Still, CCD has not been included in the list of standard ancillary tests. However, it is especially of help in patients having absent bone window or when TCD-trained physician is not available.

3.2.2 Optic Nerve Sheath Diameter

The optic nerve is covered by a dural sheath containing cerebrospinal fluid inside it which is in direct continuation with intracranial subarachnoid space. This optic nerve is loosely attached to dural sheath in the retrobulbar part. At the time of increase in ICP, there is shift of CSF into this distensible part (3 mm behind the globe) giving rise to increase in optic nerve sheath diameter which is thus taken as a surrogate of raised ICP. This diameter can be measured by CT, MRI or ultrasound.

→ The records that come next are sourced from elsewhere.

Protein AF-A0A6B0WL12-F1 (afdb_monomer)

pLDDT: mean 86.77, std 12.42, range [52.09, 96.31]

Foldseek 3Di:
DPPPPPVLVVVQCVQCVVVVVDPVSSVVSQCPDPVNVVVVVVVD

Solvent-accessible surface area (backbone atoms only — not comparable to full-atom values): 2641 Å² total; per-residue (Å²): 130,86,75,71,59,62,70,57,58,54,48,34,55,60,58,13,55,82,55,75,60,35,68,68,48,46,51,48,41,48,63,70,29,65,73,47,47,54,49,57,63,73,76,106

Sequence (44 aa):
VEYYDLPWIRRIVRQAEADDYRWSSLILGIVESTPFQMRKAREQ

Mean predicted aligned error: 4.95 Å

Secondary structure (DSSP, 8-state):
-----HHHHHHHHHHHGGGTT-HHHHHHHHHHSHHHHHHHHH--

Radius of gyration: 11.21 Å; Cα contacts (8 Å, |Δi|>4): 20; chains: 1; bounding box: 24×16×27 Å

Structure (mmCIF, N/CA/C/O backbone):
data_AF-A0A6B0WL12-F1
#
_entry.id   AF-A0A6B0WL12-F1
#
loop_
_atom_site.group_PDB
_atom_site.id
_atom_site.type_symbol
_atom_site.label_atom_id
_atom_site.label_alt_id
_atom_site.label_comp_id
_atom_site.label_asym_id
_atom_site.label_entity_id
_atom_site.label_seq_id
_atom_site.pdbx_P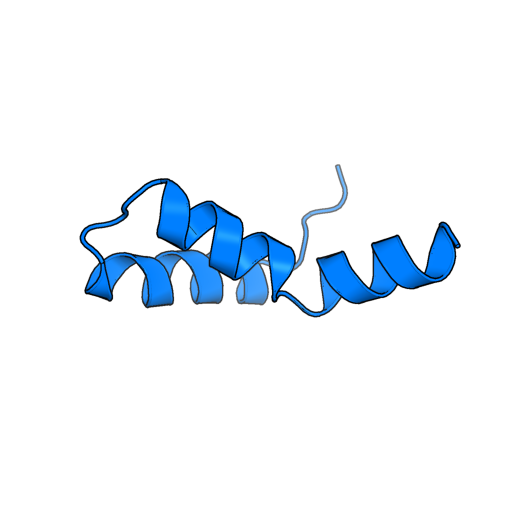DB_ins_code
_atom_site.Cartn_x
_atom_site.Cartn_y
_atom_site.Cartn_z
_atom_site.occupancy
_atom_site.B_iso_or_equiv
_atom_site.auth_seq_id
_atom_site.auth_comp_id
_atom_site.auth_asym_id
_atom_site.auth_atom_id
_atom_site.pdbx_PDB_model_num
ATOM 1 N N . VAL A 1 1 ? 4.655 8.908 14.700 1.00 52.09 1 VAL A N 1
ATOM 2 C CA . VAL A 1 1 ? 4.380 8.218 13.422 1.00 52.09 1 VAL A CA 1
ATOM 3 C C . VAL A 1 1 ? 4.174 6.762 13.763 1.00 52.09 1 VAL A C 1
ATOM 5 O O . VAL A 1 1 ? 5.146 6.092 14.087 1.00 52.09 1 VAL A O 1
ATOM 8 N N . GLU A 1 2 ? 2.920 6.317 13.832 1.00 60.41 2 GLU A N 1
ATOM 9 C CA . GLU A 1 2 ? 2.617 4.884 13.881 1.00 60.41 2 GLU A CA 1
ATOM 10 C C . GLU A 1 2 ? 3.287 4.248 12.663 1.00 60.41 2 GLU A C 1
ATOM 12 O O . GLU A 1 2 ? 2.927 4.537 11.521 1.00 60.41 2 GLU A O 1
ATOM 17 N N . TYR A 1 3 ? 4.329 3.452 12.899 1.00 53.97 3 TYR A N 1
ATOM 18 C CA . TYR A 1 3 ? 4.865 2.561 11.885 1.00 53.97 3 TYR A CA 1
ATOM 19 C C . TYR A 1 3 ? 3.766 1.537 11.626 1.00 53.97 3 TYR A C 1
ATOM 21 O O . TYR A 1 3 ? 3.670 0.548 12.346 1.00 53.97 3 TYR A O 1
ATOM 29 N N . TYR A 1 4 ? 2.896 1.807 10.649 1.00 58.78 4 TYR A N 1
ATOM 30 C CA . TYR A 1 4 ? 1.995 0.792 10.120 1.00 58.78 4 TYR A CA 1
ATOM 31 C C . TYR A 1 4 ? 2.836 -0.446 9.855 1.00 58.78 4 TYR A C 1
ATOM 33 O O . TYR A 1 4 ? 3.842 -0.351 9.147 1.00 58.78 4 TYR A O 1
ATOM 41 N N . ASP A 1 5 ? 2.469 -1.554 10.495 1.00 61.72 5 ASP A N 1
ATOM 42 C CA . ASP A 1 5 ? 3.279 -2.760 10.541 1.00 61.72 5 ASP A CA 1
ATOM 43 C C . ASP A 1 5 ? 3.879 -3.041 9.158 1.00 61.72 5 ASP A C 1
ATOM 45 O O . ASP A 1 5 ? 3.162 -3.255 8.174 1.00 61.72 5 ASP A O 1
ATOM 49 N N . LEU A 1 6 ? 5.216 -3.039 9.091 1.00 67.44 6 LEU A N 1
ATOM 50 C CA . LEU A 1 6 ? 5.996 -3.365 7.894 1.00 67.44 6 LEU A CA 1
ATOM 51 C C . LEU A 1 6 ? 5.428 -4.559 7.093 1.00 67.44 6 LEU A C 1
ATOM 53 O O . LEU A 1 6 ? 5.502 -4.500 5.864 1.00 67.44 6 LEU A O 1
ATOM 57 N N . PRO A 1 7 ? 4.849 -5.617 7.710 1.00 84.56 7 PRO A N 1
ATOM 58 C CA . PRO A 1 7 ? 4.132 -6.675 7.000 1.00 84.56 7 PRO A CA 1
ATOM 59 C C . PRO A 1 7 ? 3.143 -6.214 5.921 1.00 84.56 7 PRO A C 1
ATOM 61 O O . PRO A 1 7 ? 3.164 -6.767 4.821 1.00 84.56 7 PRO A O 1
ATOM 64 N N . TRP A 1 8 ? 2.308 -5.206 6.187 1.00 85.44 8 TRP A N 1
ATOM 65 C CA . TRP A 1 8 ? 1.277 -4.770 5.235 1.00 85.44 8 TRP A CA 1
ATOM 66 C C . TRP A 1 8 ? 1.868 -3.981 4.076 1.00 85.44 8 TRP A C 1
ATOM 68 O O . TRP A 1 8 ? 1.524 -4.239 2.926 1.00 85.44 8 TRP A O 1
ATOM 78 N N . ILE A 1 9 ? 2.820 -3.090 4.363 1.00 87.31 9 ILE A N 1
ATOM 79 C CA . ILE A 1 9 ? 3.546 -2.345 3.327 1.00 87.31 9 ILE A CA 1
ATOM 80 C C . ILE A 1 9 ? 4.281 -3.327 2.410 1.00 87.31 9 ILE A C 1
ATOM 82 O O . ILE A 1 9 ? 4.150 -3.256 1.191 1.00 87.31 9 ILE A O 1
ATOM 86 N N . ARG A 1 10 ? 4.989 -4.307 2.987 1.00 90.06 10 ARG A N 1
ATOM 87 C CA . ARG A 1 10 ? 5.690 -5.353 2.223 1.00 90.06 10 ARG A CA 1
ATOM 88 C C . ARG A 1 10 ? 4.731 -6.167 1.366 1.00 90.06 10 ARG A C 1
ATOM 90 O O . ARG A 1 10 ? 5.066 -6.484 0.230 1.00 90.06 10 ARG A O 1
ATOM 97 N N . ARG A 1 11 ? 3.551 -6.501 1.892 1.00 91.56 11 ARG A N 1
ATOM 98 C CA . ARG A 1 11 ? 2.526 -7.225 1.138 1.00 91.56 11 ARG A CA 1
ATOM 99 C C . ARG A 1 11 ? 2.027 -6.408 -0.054 1.00 91.56 11 ARG A C 1
ATOM 101 O O . ARG A 1 11 ? 2.018 -6.942 -1.156 1.00 91.56 11 ARG A O 1
ATOM 108 N N . ILE A 1 12 ? 1.677 -5.137 0.151 1.00 92.81 12 ILE A N 1
ATOM 109 C CA . ILE A 1 12 ? 1.182 -4.248 -0.913 1.00 92.81 12 ILE A CA 1
ATOM 110 C C . ILE A 1 12 ? 2.241 -4.078 -2.005 1.00 92.81 12 ILE A C 1
ATOM 112 O O . ILE A 1 12 ? 1.938 -4.259 -3.179 1.00 92.81 12 ILE A O 1
ATOM 116 N N . VAL A 1 13 ? 3.492 -3.807 -1.623 1.00 92.81 13 VAL A N 1
ATOM 117 C CA . VAL A 1 13 ? 4.606 -3.653 -2.573 1.00 92.81 13 VAL A CA 1
ATOM 118 C C . VAL A 1 13 ? 4.840 -4.946 -3.361 1.00 92.81 13 VAL A C 1
ATOM 120 O O . VAL A 1 13 ? 4.975 -4.898 -4.577 1.00 92.81 13 VAL A O 1
ATOM 123 N N . ARG A 1 14 ? 4.807 -6.108 -2.695 1.00 93.31 14 ARG A N 1
ATOM 124 C CA . ARG A 1 14 ? 4.964 -7.416 -3.352 1.00 93.31 14 ARG A CA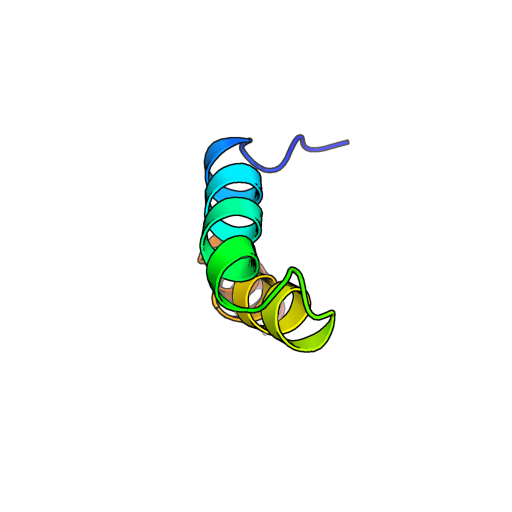 1
ATOM 125 C C . ARG A 1 14 ? 3.813 -7.754 -4.299 1.00 93.31 14 ARG A C 1
ATOM 127 O O . ARG A 1 14 ? 4.034 -8.395 -5.313 1.00 93.31 14 ARG A O 1
ATOM 134 N N . GLN A 1 15 ? 2.584 -7.365 -3.967 1.00 92.00 15 GLN A N 1
ATOM 135 C CA . GLN A 1 15 ? 1.442 -7.553 -4.865 1.00 92.00 1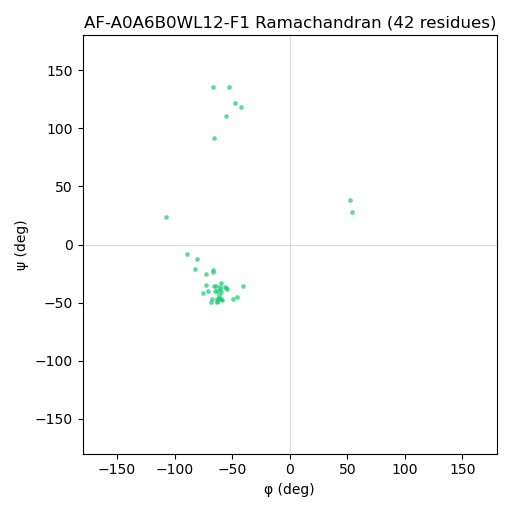5 GLN A CA 1
ATOM 136 C C . GLN A 1 15 ? 1.526 -6.614 -6.072 1.00 92.00 15 GLN A C 1
ATOM 138 O O . GLN A 1 15 ? 1.254 -7.040 -7.187 1.00 92.00 15 GLN A O 1
ATOM 143 N N . ALA A 1 16 ? 1.953 -5.367 -5.860 1.00 94.38 16 ALA A N 1
ATOM 144 C CA . ALA A 1 16 ? 2.088 -4.380 -6.924 1.00 94.38 16 ALA A CA 1
ATOM 145 C C . ALA A 1 16 ? 3.194 -4.727 -7.934 1.00 94.38 16 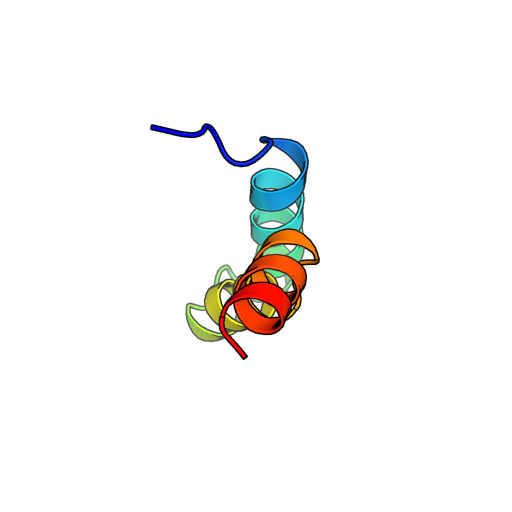ALA A C 1
ATOM 147 O O . ALA A 1 16 ? 3.109 -4.293 -9.076 1.00 94.38 16 ALA A O 1
ATOM 148 N N . GLU A 1 17 ? 4.188 -5.535 -7.553 1.00 94.62 17 GLU A N 1
ATOM 149 C CA . GLU A 1 17 ? 5.223 -6.046 -8.464 1.00 94.62 17 GLU A CA 1
ATOM 150 C C . GLU A 1 17 ? 4.626 -6.787 -9.674 1.00 94.62 17 GLU A C 1
ATOM 152 O O . GLU A 1 17 ? 5.105 -6.616 -10.792 1.00 94.62 17 GLU A O 1
ATOM 157 N N . ALA A 1 18 ? 3.539 -7.546 -9.482 1.00 93.88 18 ALA A N 1
ATOM 158 C CA . ALA A 1 18 ? 2.850 -8.244 -10.573 1.00 93.88 18 ALA A CA 1
ATOM 159 C C . ALA A 1 18 ? 2.185 -7.287 -11.581 1.00 93.88 18 ALA A C 1
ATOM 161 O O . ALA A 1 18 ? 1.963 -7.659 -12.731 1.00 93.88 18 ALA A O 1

Ultrasonography for optic nerve sheath diameter is a simple, non-invasive, rapid bedside test for diagnosis of raised ICP. High-frequency linear probes (7.5–10 MHz) are placed gently on closed upper eyelid of a patient in an axial plane to visualise the retrobulbar area. The globe appears as a round dark structure with optic nerve seen as black strip-like structure at the back of the globe. The probe is adjusted to display the entry of optic nerve into the globe at the centre of the image. After freezing this picture, callipers are used to measure the ONSD at 3 mm behind the papilla. A mean of three readings of ONSD is calculated to obtain the final value. ONSD measurement as a surrogate for ICP can be especially useful to screen patients when invasive monitoring is not possible or not indicated.

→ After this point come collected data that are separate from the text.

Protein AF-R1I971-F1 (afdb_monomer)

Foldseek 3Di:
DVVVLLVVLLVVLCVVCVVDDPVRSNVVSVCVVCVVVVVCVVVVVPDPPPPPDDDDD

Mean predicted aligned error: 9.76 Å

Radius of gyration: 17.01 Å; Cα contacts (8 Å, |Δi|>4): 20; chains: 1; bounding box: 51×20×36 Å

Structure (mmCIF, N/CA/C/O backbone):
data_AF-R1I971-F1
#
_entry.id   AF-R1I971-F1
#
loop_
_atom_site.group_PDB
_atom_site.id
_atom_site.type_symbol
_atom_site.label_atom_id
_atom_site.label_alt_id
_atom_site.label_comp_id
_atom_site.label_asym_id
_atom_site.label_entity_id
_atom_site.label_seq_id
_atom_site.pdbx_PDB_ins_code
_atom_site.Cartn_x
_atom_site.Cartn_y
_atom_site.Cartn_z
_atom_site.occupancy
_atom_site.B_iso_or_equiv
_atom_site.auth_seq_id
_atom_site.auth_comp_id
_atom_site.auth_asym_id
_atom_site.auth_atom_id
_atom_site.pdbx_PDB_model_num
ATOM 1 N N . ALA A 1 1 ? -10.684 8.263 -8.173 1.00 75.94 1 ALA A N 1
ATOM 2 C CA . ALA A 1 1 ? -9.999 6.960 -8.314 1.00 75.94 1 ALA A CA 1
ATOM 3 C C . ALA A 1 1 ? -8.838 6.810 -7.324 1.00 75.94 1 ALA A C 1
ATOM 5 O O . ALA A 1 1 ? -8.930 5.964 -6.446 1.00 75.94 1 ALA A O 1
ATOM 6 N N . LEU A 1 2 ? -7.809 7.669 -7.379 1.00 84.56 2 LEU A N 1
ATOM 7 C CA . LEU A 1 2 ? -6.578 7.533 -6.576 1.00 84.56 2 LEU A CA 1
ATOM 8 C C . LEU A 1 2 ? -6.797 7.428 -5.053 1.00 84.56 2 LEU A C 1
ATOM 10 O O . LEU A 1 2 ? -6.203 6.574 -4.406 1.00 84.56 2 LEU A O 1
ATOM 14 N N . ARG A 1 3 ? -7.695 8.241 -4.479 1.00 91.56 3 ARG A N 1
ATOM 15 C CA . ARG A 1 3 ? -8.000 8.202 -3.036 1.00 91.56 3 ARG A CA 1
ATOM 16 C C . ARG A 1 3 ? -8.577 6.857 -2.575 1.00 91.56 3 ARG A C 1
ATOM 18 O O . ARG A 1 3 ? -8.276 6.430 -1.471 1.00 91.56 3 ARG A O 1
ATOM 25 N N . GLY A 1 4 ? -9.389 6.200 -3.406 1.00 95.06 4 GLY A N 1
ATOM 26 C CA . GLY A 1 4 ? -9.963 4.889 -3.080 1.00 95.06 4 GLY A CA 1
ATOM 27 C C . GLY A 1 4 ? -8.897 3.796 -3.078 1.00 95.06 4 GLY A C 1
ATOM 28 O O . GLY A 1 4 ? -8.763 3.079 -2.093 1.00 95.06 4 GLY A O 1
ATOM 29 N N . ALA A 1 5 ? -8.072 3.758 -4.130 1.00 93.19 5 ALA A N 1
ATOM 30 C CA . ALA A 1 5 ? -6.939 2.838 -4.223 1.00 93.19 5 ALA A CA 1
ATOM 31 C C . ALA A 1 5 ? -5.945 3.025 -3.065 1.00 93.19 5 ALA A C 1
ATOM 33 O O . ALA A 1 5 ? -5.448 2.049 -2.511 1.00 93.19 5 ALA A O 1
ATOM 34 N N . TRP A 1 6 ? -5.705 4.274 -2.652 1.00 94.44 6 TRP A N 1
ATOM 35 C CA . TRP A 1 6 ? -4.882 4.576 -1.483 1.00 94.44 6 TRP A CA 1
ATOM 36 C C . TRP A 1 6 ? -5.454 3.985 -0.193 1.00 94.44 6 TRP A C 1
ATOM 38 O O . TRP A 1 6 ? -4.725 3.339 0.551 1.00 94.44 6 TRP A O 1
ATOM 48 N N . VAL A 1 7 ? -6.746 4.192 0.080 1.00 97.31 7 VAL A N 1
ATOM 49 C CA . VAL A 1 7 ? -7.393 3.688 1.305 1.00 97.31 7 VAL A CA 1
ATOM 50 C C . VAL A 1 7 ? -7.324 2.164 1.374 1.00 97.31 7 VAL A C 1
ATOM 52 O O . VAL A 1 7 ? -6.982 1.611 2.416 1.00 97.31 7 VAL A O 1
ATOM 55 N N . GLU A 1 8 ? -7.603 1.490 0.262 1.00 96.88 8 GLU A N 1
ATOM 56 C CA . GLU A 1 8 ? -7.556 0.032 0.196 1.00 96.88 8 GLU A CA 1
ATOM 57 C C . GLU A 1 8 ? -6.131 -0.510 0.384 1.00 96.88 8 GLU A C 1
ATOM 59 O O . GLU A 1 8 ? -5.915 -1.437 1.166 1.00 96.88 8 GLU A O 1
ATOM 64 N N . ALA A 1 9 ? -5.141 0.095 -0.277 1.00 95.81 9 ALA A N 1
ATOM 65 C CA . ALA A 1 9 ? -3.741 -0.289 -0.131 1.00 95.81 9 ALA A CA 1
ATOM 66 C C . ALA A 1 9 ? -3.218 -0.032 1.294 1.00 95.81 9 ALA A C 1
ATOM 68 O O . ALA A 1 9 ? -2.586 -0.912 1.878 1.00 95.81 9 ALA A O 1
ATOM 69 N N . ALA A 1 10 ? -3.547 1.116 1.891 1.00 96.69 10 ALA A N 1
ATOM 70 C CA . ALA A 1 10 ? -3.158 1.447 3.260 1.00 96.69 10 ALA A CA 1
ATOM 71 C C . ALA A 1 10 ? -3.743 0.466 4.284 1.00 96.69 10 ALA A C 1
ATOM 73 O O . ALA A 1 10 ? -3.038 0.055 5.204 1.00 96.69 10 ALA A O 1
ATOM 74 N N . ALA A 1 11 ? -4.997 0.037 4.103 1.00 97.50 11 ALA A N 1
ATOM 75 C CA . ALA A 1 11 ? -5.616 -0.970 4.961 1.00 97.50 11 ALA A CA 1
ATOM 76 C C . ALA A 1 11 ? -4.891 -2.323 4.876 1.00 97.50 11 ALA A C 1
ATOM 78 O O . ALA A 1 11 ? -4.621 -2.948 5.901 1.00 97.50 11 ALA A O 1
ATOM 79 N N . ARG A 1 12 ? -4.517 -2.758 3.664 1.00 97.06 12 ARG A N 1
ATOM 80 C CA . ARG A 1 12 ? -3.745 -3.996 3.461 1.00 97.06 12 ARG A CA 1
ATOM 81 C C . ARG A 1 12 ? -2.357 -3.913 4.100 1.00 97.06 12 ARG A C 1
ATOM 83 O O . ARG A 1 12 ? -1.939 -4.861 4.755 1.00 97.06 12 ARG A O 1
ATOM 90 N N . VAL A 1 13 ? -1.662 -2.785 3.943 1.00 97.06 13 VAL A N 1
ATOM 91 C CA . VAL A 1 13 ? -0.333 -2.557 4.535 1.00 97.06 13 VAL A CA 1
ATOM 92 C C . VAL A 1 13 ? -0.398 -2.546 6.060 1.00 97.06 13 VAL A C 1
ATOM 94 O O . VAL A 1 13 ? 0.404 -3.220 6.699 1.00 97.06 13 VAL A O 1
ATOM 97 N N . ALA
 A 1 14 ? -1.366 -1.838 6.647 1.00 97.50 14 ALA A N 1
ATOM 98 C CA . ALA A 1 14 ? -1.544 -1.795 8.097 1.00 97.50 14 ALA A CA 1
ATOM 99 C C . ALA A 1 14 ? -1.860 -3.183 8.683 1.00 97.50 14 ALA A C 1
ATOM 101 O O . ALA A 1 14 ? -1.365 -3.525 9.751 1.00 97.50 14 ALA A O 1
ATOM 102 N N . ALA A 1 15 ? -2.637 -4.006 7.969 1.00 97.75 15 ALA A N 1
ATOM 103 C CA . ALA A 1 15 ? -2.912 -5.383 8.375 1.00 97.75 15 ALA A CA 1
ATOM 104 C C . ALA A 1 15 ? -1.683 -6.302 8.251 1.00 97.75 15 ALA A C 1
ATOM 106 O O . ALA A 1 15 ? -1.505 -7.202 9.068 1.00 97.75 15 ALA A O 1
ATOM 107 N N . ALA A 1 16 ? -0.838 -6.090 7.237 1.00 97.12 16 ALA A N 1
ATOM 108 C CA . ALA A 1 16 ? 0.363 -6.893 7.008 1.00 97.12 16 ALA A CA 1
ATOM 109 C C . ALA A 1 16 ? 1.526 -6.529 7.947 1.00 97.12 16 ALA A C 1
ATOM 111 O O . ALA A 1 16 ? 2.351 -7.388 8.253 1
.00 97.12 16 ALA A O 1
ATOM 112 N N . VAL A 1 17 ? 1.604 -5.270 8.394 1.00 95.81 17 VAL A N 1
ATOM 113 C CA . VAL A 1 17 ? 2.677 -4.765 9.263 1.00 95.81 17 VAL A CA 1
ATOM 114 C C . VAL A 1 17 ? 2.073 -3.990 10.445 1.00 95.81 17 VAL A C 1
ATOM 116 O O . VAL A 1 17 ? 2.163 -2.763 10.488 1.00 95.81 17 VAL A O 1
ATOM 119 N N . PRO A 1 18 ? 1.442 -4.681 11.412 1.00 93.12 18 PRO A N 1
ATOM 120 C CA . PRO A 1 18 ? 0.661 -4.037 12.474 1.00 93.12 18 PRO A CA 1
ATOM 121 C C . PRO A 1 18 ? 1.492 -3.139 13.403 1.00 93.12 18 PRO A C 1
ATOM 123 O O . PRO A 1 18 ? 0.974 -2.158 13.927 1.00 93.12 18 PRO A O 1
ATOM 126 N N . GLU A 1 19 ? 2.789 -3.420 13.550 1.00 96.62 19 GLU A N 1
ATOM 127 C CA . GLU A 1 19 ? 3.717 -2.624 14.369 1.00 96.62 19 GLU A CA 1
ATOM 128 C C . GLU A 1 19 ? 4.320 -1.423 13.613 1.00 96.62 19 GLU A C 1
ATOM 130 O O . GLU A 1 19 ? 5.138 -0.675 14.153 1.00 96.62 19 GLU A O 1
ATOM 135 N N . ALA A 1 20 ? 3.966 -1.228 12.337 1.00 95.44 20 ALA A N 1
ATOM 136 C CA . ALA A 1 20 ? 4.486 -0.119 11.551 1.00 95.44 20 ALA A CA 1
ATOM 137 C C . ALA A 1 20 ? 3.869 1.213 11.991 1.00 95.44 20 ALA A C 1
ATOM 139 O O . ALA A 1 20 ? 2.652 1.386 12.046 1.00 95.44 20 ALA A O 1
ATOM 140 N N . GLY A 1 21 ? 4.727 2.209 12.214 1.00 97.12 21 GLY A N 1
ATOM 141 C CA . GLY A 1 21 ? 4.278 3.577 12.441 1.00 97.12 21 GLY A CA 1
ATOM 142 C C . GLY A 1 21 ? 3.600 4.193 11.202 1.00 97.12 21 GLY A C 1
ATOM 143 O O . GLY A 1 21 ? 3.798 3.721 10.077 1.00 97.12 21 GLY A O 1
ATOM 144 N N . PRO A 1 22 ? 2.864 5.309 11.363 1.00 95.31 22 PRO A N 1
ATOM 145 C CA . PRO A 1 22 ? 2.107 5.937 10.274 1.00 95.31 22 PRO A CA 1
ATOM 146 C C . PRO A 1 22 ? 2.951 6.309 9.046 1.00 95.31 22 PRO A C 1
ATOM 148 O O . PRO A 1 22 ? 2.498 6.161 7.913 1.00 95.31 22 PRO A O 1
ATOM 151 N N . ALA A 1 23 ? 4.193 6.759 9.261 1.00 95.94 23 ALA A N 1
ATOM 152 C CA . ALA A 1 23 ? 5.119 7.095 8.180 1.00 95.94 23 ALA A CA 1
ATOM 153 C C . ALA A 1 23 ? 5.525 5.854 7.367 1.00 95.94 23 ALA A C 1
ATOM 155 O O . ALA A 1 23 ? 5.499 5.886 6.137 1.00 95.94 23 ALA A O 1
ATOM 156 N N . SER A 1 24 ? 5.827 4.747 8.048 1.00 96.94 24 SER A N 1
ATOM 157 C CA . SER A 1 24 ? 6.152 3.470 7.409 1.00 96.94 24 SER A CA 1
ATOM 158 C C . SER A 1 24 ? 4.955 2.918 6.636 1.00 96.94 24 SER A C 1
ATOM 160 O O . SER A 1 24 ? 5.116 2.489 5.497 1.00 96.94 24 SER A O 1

A value ranging from 4.8 to 6 mm correlates with increased ICP [21]. Brain death is a state of tremendous increase in ICP and this should be evident on ONSD also. Studies have shown that mean ONSD is much greater in patients who were brain dead (0.72 ± 0.05 versus 0.53 ± 0.06) [22]. Moreover, a range of ONSD values from 0.68 to 0.75 cm with ICP values from 28 to 54 mm Hg have been noted in brain-dead patients [23]. The ONSD is significantly higher in patients with BD but it cannot differentiate BD patients from comatose patients who have raised ICP but are not clinically brain dead [24]. The patients with decompressive craniectomies will not have an ICP rise to an extent of inducing cessation of intracerebral blood flow. As a result, ONSD values fail to provide reliable information in such patients [23].

Thus, ONSD is a non-invasive test which can be quickly performed and sustained trend of high values points towards cerebral deterioration and possibly brain death if corrective measures fail.

To conclude, ultrasound when used for detection of CCA has advantages of being a non-invasive, inexpensive, complication free and a quick technique. TCD is the most reliable and sensitive ultrasonographic technique for confirmation of CCA. For this reason, it is now coming up as a first-line ancillary test more often in country-specific guidelines.